For example, economics deals primarily with the production, movement, and consumption of goods and services; geology is concerned with the composition and interior of the earth’s crust; demography pertains to the characteristics of the human population, and zoology and botany examine the animals and plants kingdoms respectively.

Similarly, geography examines numerous tangible and intangible natural and man-made phenomena

In human geography, the major thrust is on the study of human societies in their relation to the habitat or environment. Dealing with the spatial distribution of societies, human geography covers a very wide field or its scope is enormous

It embraces the study of human races; the growth, distribution, and density of populations of the various parts of the world, their demographic attributes and migration patterns; and physical and cultural differences between human groups and economic activities.
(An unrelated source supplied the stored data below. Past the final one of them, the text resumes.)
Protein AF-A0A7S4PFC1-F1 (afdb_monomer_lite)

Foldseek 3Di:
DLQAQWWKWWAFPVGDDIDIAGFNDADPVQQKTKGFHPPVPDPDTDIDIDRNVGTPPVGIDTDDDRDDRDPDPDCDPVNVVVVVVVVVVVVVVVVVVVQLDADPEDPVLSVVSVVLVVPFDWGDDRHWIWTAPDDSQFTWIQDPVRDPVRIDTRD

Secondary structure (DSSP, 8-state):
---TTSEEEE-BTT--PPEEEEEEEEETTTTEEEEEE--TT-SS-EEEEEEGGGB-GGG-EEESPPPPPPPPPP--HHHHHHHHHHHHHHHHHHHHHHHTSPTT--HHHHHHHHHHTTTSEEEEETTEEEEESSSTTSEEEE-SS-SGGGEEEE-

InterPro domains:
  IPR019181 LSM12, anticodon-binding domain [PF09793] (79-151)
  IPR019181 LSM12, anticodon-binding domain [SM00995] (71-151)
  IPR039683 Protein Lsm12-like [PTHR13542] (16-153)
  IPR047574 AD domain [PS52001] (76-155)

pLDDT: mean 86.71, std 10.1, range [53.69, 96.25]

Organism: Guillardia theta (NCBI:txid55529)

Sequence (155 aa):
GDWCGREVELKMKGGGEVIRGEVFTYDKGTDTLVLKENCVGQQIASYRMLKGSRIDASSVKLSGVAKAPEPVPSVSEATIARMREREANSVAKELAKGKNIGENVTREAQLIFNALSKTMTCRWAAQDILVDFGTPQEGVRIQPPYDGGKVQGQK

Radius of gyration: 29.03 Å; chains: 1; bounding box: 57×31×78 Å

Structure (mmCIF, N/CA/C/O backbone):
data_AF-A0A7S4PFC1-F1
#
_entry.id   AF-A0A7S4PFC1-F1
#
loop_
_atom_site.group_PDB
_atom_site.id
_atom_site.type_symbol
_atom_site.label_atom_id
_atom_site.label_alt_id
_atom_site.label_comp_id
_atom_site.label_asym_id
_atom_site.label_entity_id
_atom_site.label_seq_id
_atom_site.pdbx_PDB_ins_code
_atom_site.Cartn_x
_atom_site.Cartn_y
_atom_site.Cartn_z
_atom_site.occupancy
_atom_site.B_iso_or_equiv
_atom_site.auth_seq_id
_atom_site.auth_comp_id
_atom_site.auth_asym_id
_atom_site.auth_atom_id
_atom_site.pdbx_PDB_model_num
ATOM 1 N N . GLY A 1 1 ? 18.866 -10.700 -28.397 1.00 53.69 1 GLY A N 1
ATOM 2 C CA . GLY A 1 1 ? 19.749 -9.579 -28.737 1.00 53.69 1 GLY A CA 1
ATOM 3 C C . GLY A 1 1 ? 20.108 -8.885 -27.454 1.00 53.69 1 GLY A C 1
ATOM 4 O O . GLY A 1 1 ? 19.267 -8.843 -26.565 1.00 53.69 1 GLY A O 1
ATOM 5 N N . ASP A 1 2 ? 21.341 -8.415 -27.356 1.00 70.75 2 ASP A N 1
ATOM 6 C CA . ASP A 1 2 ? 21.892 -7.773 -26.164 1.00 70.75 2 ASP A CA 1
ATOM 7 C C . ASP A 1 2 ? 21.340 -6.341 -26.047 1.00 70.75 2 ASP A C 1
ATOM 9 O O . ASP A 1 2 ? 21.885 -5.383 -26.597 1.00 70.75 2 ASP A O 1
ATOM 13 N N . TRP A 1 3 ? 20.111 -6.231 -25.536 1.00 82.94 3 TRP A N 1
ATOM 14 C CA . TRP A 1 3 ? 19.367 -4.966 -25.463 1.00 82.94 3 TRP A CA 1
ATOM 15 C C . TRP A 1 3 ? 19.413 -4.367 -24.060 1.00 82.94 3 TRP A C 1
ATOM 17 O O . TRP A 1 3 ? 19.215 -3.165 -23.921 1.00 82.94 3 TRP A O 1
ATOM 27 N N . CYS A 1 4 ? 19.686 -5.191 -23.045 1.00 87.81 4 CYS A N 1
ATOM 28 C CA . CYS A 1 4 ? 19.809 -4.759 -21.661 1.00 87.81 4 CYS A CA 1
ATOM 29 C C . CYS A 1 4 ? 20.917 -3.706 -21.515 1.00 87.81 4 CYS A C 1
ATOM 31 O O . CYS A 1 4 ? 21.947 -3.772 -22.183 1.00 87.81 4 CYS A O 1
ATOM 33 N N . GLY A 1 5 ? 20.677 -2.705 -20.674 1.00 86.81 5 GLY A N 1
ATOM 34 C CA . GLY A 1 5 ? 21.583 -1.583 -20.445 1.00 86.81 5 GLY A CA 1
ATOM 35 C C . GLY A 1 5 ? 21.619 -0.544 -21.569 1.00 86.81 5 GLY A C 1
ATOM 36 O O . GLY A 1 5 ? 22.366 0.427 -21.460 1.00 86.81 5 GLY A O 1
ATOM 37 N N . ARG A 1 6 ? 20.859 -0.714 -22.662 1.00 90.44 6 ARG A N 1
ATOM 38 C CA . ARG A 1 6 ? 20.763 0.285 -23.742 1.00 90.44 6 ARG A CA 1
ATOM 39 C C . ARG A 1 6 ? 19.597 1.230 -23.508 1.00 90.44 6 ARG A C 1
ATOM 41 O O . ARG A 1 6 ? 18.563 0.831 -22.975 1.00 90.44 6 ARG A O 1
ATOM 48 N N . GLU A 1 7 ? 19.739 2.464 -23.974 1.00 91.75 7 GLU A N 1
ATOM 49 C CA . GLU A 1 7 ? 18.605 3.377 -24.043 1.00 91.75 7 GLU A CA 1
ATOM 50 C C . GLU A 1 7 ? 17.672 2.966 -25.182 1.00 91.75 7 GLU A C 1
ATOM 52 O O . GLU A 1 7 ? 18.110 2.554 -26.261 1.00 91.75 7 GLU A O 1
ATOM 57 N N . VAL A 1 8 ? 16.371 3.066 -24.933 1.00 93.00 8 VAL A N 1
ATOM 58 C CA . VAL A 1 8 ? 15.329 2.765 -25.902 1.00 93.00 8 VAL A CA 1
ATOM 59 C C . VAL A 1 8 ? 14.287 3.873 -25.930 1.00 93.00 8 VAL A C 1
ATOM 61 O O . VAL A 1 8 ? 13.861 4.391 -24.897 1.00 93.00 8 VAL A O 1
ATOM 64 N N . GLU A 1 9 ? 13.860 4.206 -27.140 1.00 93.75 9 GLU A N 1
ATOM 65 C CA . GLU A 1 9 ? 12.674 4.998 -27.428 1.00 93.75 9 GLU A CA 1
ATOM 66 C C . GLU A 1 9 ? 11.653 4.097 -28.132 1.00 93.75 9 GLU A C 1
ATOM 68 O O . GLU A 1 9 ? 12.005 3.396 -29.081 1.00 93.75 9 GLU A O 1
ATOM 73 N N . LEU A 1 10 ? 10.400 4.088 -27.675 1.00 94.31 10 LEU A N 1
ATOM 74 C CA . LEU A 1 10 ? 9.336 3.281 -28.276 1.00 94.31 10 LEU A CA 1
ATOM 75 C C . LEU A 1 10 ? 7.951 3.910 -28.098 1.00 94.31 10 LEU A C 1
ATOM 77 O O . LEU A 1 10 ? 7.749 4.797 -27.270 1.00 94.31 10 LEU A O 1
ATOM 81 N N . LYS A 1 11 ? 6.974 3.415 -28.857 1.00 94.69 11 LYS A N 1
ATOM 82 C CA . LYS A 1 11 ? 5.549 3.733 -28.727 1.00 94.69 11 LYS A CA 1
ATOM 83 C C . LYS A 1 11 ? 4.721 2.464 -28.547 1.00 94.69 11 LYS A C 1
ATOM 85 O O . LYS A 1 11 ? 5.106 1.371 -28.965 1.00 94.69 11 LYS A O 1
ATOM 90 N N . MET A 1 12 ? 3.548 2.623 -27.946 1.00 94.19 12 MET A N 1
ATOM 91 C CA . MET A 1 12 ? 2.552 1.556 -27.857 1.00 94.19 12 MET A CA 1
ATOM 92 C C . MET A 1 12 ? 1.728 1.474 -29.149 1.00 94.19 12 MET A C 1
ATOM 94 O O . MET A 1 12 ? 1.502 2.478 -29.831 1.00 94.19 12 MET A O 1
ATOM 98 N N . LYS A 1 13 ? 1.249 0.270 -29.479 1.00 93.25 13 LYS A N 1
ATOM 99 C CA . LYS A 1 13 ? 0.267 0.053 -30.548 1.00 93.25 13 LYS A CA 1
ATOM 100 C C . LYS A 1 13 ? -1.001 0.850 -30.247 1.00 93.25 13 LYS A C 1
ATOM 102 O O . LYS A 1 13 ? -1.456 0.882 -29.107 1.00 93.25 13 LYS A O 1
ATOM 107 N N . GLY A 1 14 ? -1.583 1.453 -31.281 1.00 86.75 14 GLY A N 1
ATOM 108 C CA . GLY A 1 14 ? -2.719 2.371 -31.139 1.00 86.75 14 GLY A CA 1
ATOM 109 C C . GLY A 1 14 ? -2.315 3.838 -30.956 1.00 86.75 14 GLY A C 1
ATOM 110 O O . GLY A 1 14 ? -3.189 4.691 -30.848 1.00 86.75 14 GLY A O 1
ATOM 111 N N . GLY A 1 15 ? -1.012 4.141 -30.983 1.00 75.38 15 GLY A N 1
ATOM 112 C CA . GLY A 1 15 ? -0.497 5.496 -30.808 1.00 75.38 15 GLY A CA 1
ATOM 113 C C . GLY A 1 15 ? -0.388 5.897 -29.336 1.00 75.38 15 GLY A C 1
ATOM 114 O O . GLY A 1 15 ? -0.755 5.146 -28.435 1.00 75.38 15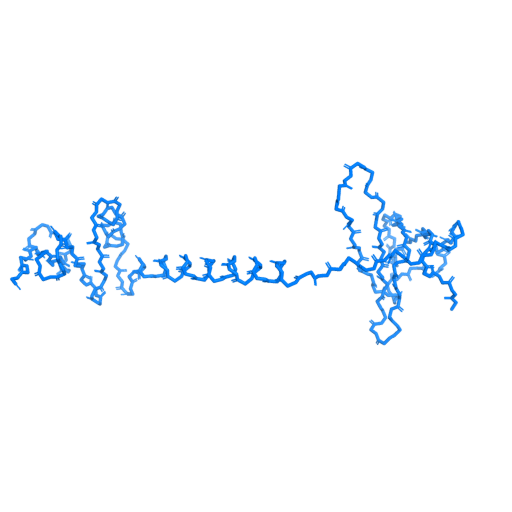 GLY A O 1
ATOM 115 N N . GLY A 1 16 ? 0.175 7.081 -29.089 1.00 80.38 16 GLY A N 1
ATOM 116 C CA . GLY A 1 16 ? 0.363 7.613 -27.740 1.00 80.38 16 GLY A CA 1
ATOM 117 C C . GLY A 1 16 ? 1.714 8.289 -27.533 1.00 80.38 16 GLY A C 1
ATOM 118 O O . GLY A 1 16 ? 2.424 8.622 -28.488 1.00 80.38 16 GLY A O 1
ATOM 119 N N . GLU A 1 17 ? 2.038 8.494 -26.258 1.00 8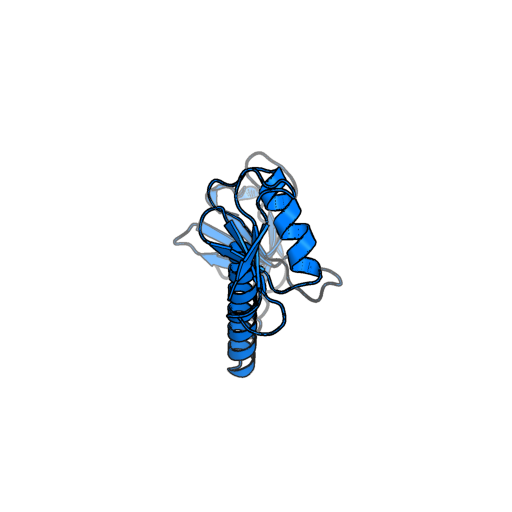8.31 17 GLU A N 1
ATOM 120 C CA . GLU A 1 17 ? 3.290 9.093 -25.810 1.00 88.31 17 GLU A CA 1
ATOM 121 C C . GLU A 1 17 ? 4.499 8.231 -26.202 1.00 88.31 17 GLU A C 1
ATOM 123 O O . GLU A 1 17 ? 4.450 6.997 -26.215 1.00 88.31 17 GLU A O 1
ATOM 128 N N . VAL A 1 18 ? 5.597 8.908 -26.528 1.00 92.00 18 VAL A N 1
ATOM 129 C CA . VAL A 1 18 ? 6.898 8.280 -26.735 1.00 92.00 18 VAL A CA 1
ATOM 130 C C . VAL A 1 18 ? 7.488 7.920 -25.375 1.00 92.00 18 VAL A C 1
ATOM 132 O O . VAL A 1 18 ? 7.779 8.796 -24.568 1.00 92.00 18 VAL A O 1
ATOM 135 N N . ILE A 1 19 ? 7.699 6.630 -25.139 1.00 92.38 19 ILE A N 1
ATOM 136 C CA . ILE A 1 19 ? 8.293 6.116 -23.909 1.00 92.38 19 ILE A CA 1
ATOM 137 C C . ILE A 1 19 ? 9.803 6.029 -24.101 1.00 92.38 19 ILE A C 1
ATOM 139 O O . ILE A 1 19 ? 10.274 5.462 -25.088 1.00 92.38 19 ILE A O 1
ATOM 143 N N . ARG A 1 20 ? 10.554 6.575 -23.143 1.00 91.81 20 ARG A N 1
ATOM 144 C CA . ARG A 1 20 ? 12.019 6.559 -23.127 1.00 91.81 20 ARG A CA 1
ATOM 145 C C . ARG A 1 20 ? 12.534 5.976 -21.823 1.00 91.81 20 ARG A C 1
ATOM 147 O O . ARG A 1 20 ? 11.982 6.250 -20.760 1.00 91.81 20 ARG A O 1
ATOM 154 N N . GLY A 1 21 ? 13.616 5.219 -21.901 1.00 91.00 21 GLY A N 1
ATOM 155 C CA . GLY A 1 21 ? 14.296 4.692 -20.724 1.00 91.00 21 GLY A CA 1
ATOM 156 C C . GLY A 1 21 ? 15.427 3.751 -21.094 1.00 91.00 21 GLY A C 1
ATOM 157 O O . GLY A 1 21 ? 15.694 3.509 -22.266 1.00 91.00 21 GLY A O 1
ATOM 158 N N . GLU A 1 22 ? 16.081 3.206 -20.083 1.00 91.50 22 GLU A N 1
ATOM 159 C CA . GLU A 1 22 ? 17.082 2.159 -20.233 1.00 91.50 22 GLU A CA 1
ATOM 160 C C . GLU A 1 22 ? 16.413 0.787 -20.117 1.00 91.50 22 GLU A C 1
ATOM 162 O O . GLU A 1 22 ? 15.609 0.556 -19.214 1.00 91.50 22 GLU A O 1
ATOM 167 N N . VAL A 1 23 ? 16.729 -0.140 -21.018 1.00 91.94 23 VAL A N 1
ATOM 168 C CA . VAL A 1 23 ? 16.228 -1.515 -20.936 1.00 91.94 23 VAL A CA 1
ATOM 169 C C . VAL A 1 23 ? 16.870 -2.195 -19.732 1.00 91.94 23 VAL A C 1
ATOM 171 O O . VAL A 1 23 ? 18.043 -2.555 -19.766 1.00 91.94 23 VAL A O 1
ATOM 174 N N . PHE A 1 24 ? 16.094 -2.407 -18.674 1.00 90.38 24 PHE A N 1
ATOM 175 C CA . PHE A 1 24 ? 16.570 -3.109 -17.488 1.00 90.38 24 PHE A CA 1
ATOM 176 C C . PHE A 1 24 ? 16.594 -4.620 -17.729 1.00 90.38 24 PHE A C 1
ATOM 178 O O . PHE A 1 24 ? 17.605 -5.282 -17.516 1.00 90.38 24 PHE A O 1
ATOM 185 N N . THR A 1 25 ? 15.481 -5.171 -18.217 1.00 90.69 25 THR A N 1
ATOM 186 C CA . THR A 1 25 ? 15.391 -6.578 -18.616 1.00 90.69 25 THR A CA 1
ATOM 187 C C . THR A 1 25 ? 14.230 -6.801 -19.579 1.00 90.69 25 THR A C 1
ATOM 189 O O . THR A 1 25 ? 13.283 -6.011 -19.633 1.00 90.69 25 THR A O 1
ATOM 192 N N . TYR A 1 26 ? 14.287 -7.902 -20.323 1.00 91.62 26 TYR A N 1
ATOM 193 C CA . TYR A 1 26 ? 13.157 -8.424 -21.079 1.00 91.62 26 TYR A CA 1
ATOM 194 C C . TYR A 1 26 ? 12.991 -9.907 -20.770 1.00 91.62 26 TYR A C 1
ATOM 196 O O . TYR A 1 26 ? 13.853 -10.722 -21.107 1.00 91.62 26 TYR A O 1
ATOM 204 N N . ASP A 1 27 ? 11.869 -10.253 -20.146 1.00 92.56 27 ASP A N 1
ATOM 205 C CA . ASP A 1 27 ? 11.502 -11.641 -19.918 1.00 92.56 27 ASP A CA 1
ATOM 206 C C . ASP A 1 27 ? 10.645 -12.158 -21.076 1.00 92.56 27 ASP A C 1
ATOM 208 O O . ASP A 1 27 ? 9.507 -11.728 -21.285 1.00 92.56 27 ASP A O 1
ATOM 212 N N . LYS A 1 28 ? 11.200 -13.123 -21.813 1.00 90.50 28 LYS A N 1
ATOM 213 C CA . LYS A 1 28 ? 10.521 -13.782 -22.933 1.00 90.50 28 LYS A CA 1
ATOM 214 C C . LYS A 1 28 ? 9.352 -14.649 -22.474 1.00 90.50 28 LYS A C 1
ATOM 216 O O . LYS A 1 28 ? 8.395 -14.784 -23.227 1.00 90.50 28 LYS A O 1
ATOM 221 N N . GLY A 1 29 ? 9.432 -15.244 -21.280 1.00 93.44 29 GLY A N 1
ATOM 222 C CA . GLY A 1 29 ? 8.398 -16.151 -20.778 1.00 93.44 29 GLY A CA 1
ATOM 223 C C . GLY A 1 29 ? 7.074 -15.431 -20.539 1.00 93.44 29 GLY A C 1
ATOM 224 O O . GLY A 1 29 ? 6.015 -15.931 -20.909 1.00 93.44 29 GLY A O 1
ATOM 225 N N . THR A 1 30 ? 7.136 -14.224 -19.974 1.00 93.94 30 THR A N 1
ATOM 226 C CA . THR A 1 30 ? 5.956 -13.396 -19.695 1.00 93.94 30 THR A CA 1
ATOM 227 C C . THR A 1 30 ? 5.711 -12.285 -20.716 1.00 93.94 30 THR A C 1
ATOM 229 O O . THR A 1 30 ? 4.742 -11.537 -20.556 1.00 93.94 30 THR A O 1
ATOM 232 N N . ASP A 1 31 ? 6.551 -12.159 -21.748 1.00 94.44 31 ASP A N 1
ATOM 233 C CA . ASP A 1 31 ? 6.529 -11.057 -22.721 1.00 94.44 31 ASP A CA 1
ATOM 234 C C . ASP A 1 31 ? 6.538 -9.675 -22.035 1.00 94.44 31 ASP A C 1
ATOM 236 O O . ASP A 1 31 ? 5.729 -8.790 -22.329 1.00 94.44 31 ASP A O 1
ATOM 240 N N . THR A 1 32 ? 7.426 -9.507 -21.052 1.00 96.06 32 THR A N 1
ATOM 241 C CA . THR A 1 32 ? 7.488 -8.303 -20.213 1.00 96.06 32 THR A CA 1
ATOM 242 C C . THR A 1 32 ? 8.818 -7.584 -20.403 1.00 96.06 32 THR A C 1
ATOM 244 O O . THR A 1 32 ? 9.878 -8.103 -20.057 1.00 96.06 32 THR A O 1
ATOM 247 N N . LEU A 1 33 ? 8.754 -6.364 -20.931 1.00 94.19 33 LEU A N 1
ATOM 248 C CA . LEU A 1 33 ? 9.862 -5.419 -21.014 1.00 94.19 33 LEU A CA 1
ATOM 249 C C . LEU A 1 33 ? 9.838 -4.507 -19.792 1.00 94.19 33 LEU A C 1
ATOM 251 O O . LEU A 1 33 ? 8.817 -3.887 -19.505 1.00 94.19 33 LEU A O 1
ATOM 255 N N . VAL A 1 34 ? 10.963 -4.394 -19.096 1.00 93.94 34 VAL A N 1
ATOM 256 C CA . VAL A 1 34 ? 11.123 -3.467 -17.975 1.00 93.94 34 VAL A CA 1
ATOM 257 C C . VAL A 1 34 ? 12.089 -2.370 -18.387 1.00 93.94 34 VAL A C 1
ATOM 259 O O . VAL A 1 34 ? 13.234 -2.647 -18.746 1.00 93.94 34 VAL A O 1
ATOM 262 N N . LEU A 1 35 ? 11.624 -1.126 -18.324 1.00 93.31 35 LEU A N 1
ATOM 263 C CA . LEU A 1 35 ? 12.430 0.063 -18.563 1.00 93.31 35 LEU A CA 1
ATOM 264 C C . LEU A 1 35 ? 12.734 0.750 -17.236 1.00 93.31 35 LEU A C 1
ATOM 266 O O . LEU A 1 35 ? 11.823 0.977 -16.443 1.00 93.31 35 LEU A O 1
ATOM 270 N N . LYS A 1 36 ? 13.993 1.109 -17.010 1.00 90.12 36 LYS A N 1
ATOM 271 C CA . LYS A 1 36 ? 14.399 2.066 -15.981 1.00 90.12 36 LYS A CA 1
ATOM 272 C C . LYS A 1 36 ? 14.259 3.464 -16.580 1.00 90.12 36 LYS A C 1
ATOM 274 O O . LYS A 1 36 ? 14.940 3.802 -17.546 1.00 90.12 36 LYS A O 1
ATOM 279 N N . GLU A 1 37 ? 13.337 4.260 -16.061 1.00 86.75 37 GLU A N 1
ATOM 280 C CA . GLU A 1 37 ? 13.136 5.630 -16.527 1.00 86.75 37 GLU A CA 1
ATOM 281 C C . GLU A 1 37 ? 14.252 6.531 -15.998 1.00 86.75 37 GLU A C 1
ATOM 283 O O . GLU A 1 37 ? 14.685 6.402 -14.851 1.00 86.75 37 GLU A O 1
ATOM 288 N N . ASN A 1 38 ? 14.723 7.462 -16.831 1.00 69.50 38 ASN A N 1
ATOM 289 C CA . ASN A 1 38 ? 15.705 8.452 -16.401 1.00 69.50 38 ASN A CA 1
ATOM 290 C C . ASN A 1 38 ? 15.030 9.463 -15.464 1.00 69.50 38 ASN A C 1
ATOM 292 O O . ASN A 1 38 ? 14.390 10.417 -15.905 1.00 69.50 38 ASN A O 1
ATOM 296 N N . CYS A 1 39 ? 15.184 9.260 -14.158 1.00 59.12 39 CYS A N 1
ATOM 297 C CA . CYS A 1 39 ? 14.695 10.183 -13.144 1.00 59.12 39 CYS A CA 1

It also covers the relationship between man and his natural environment, and the way in which his activities are distributed.

Human geography also takes into account the mosaic of culture, language, religion, customs, and traditions; types and patterns of rural settlements, the site, size, growth, and functions of urban settlements, and the functional classification of towns.

The study of the spatial distribution of economic activities, industries, trade, and modes of transportations and communications as influenced by the physical environment are also important topics of human geography.

In brief, in human geography, we study the influence of the physical environment on the economic activity, society, culture, and religion of the people of a region.

The impact of man on the environment is also a topic of growing importance in human geography.

The adjustment of man to his physical environment in typical geographical regions like equatorial, hot deserts and tundra is of great relevance to human geography as it helps in understanding the symbiotic relationship between social groups and their natural environment.

Human geography deals with the world as it is and with the world as it might be made to be. Its emphasis is on people: where they are, what they are like, how they interact over space and time, and what kinds of landscapes of human use they erect upon the natural landscapes they occupy.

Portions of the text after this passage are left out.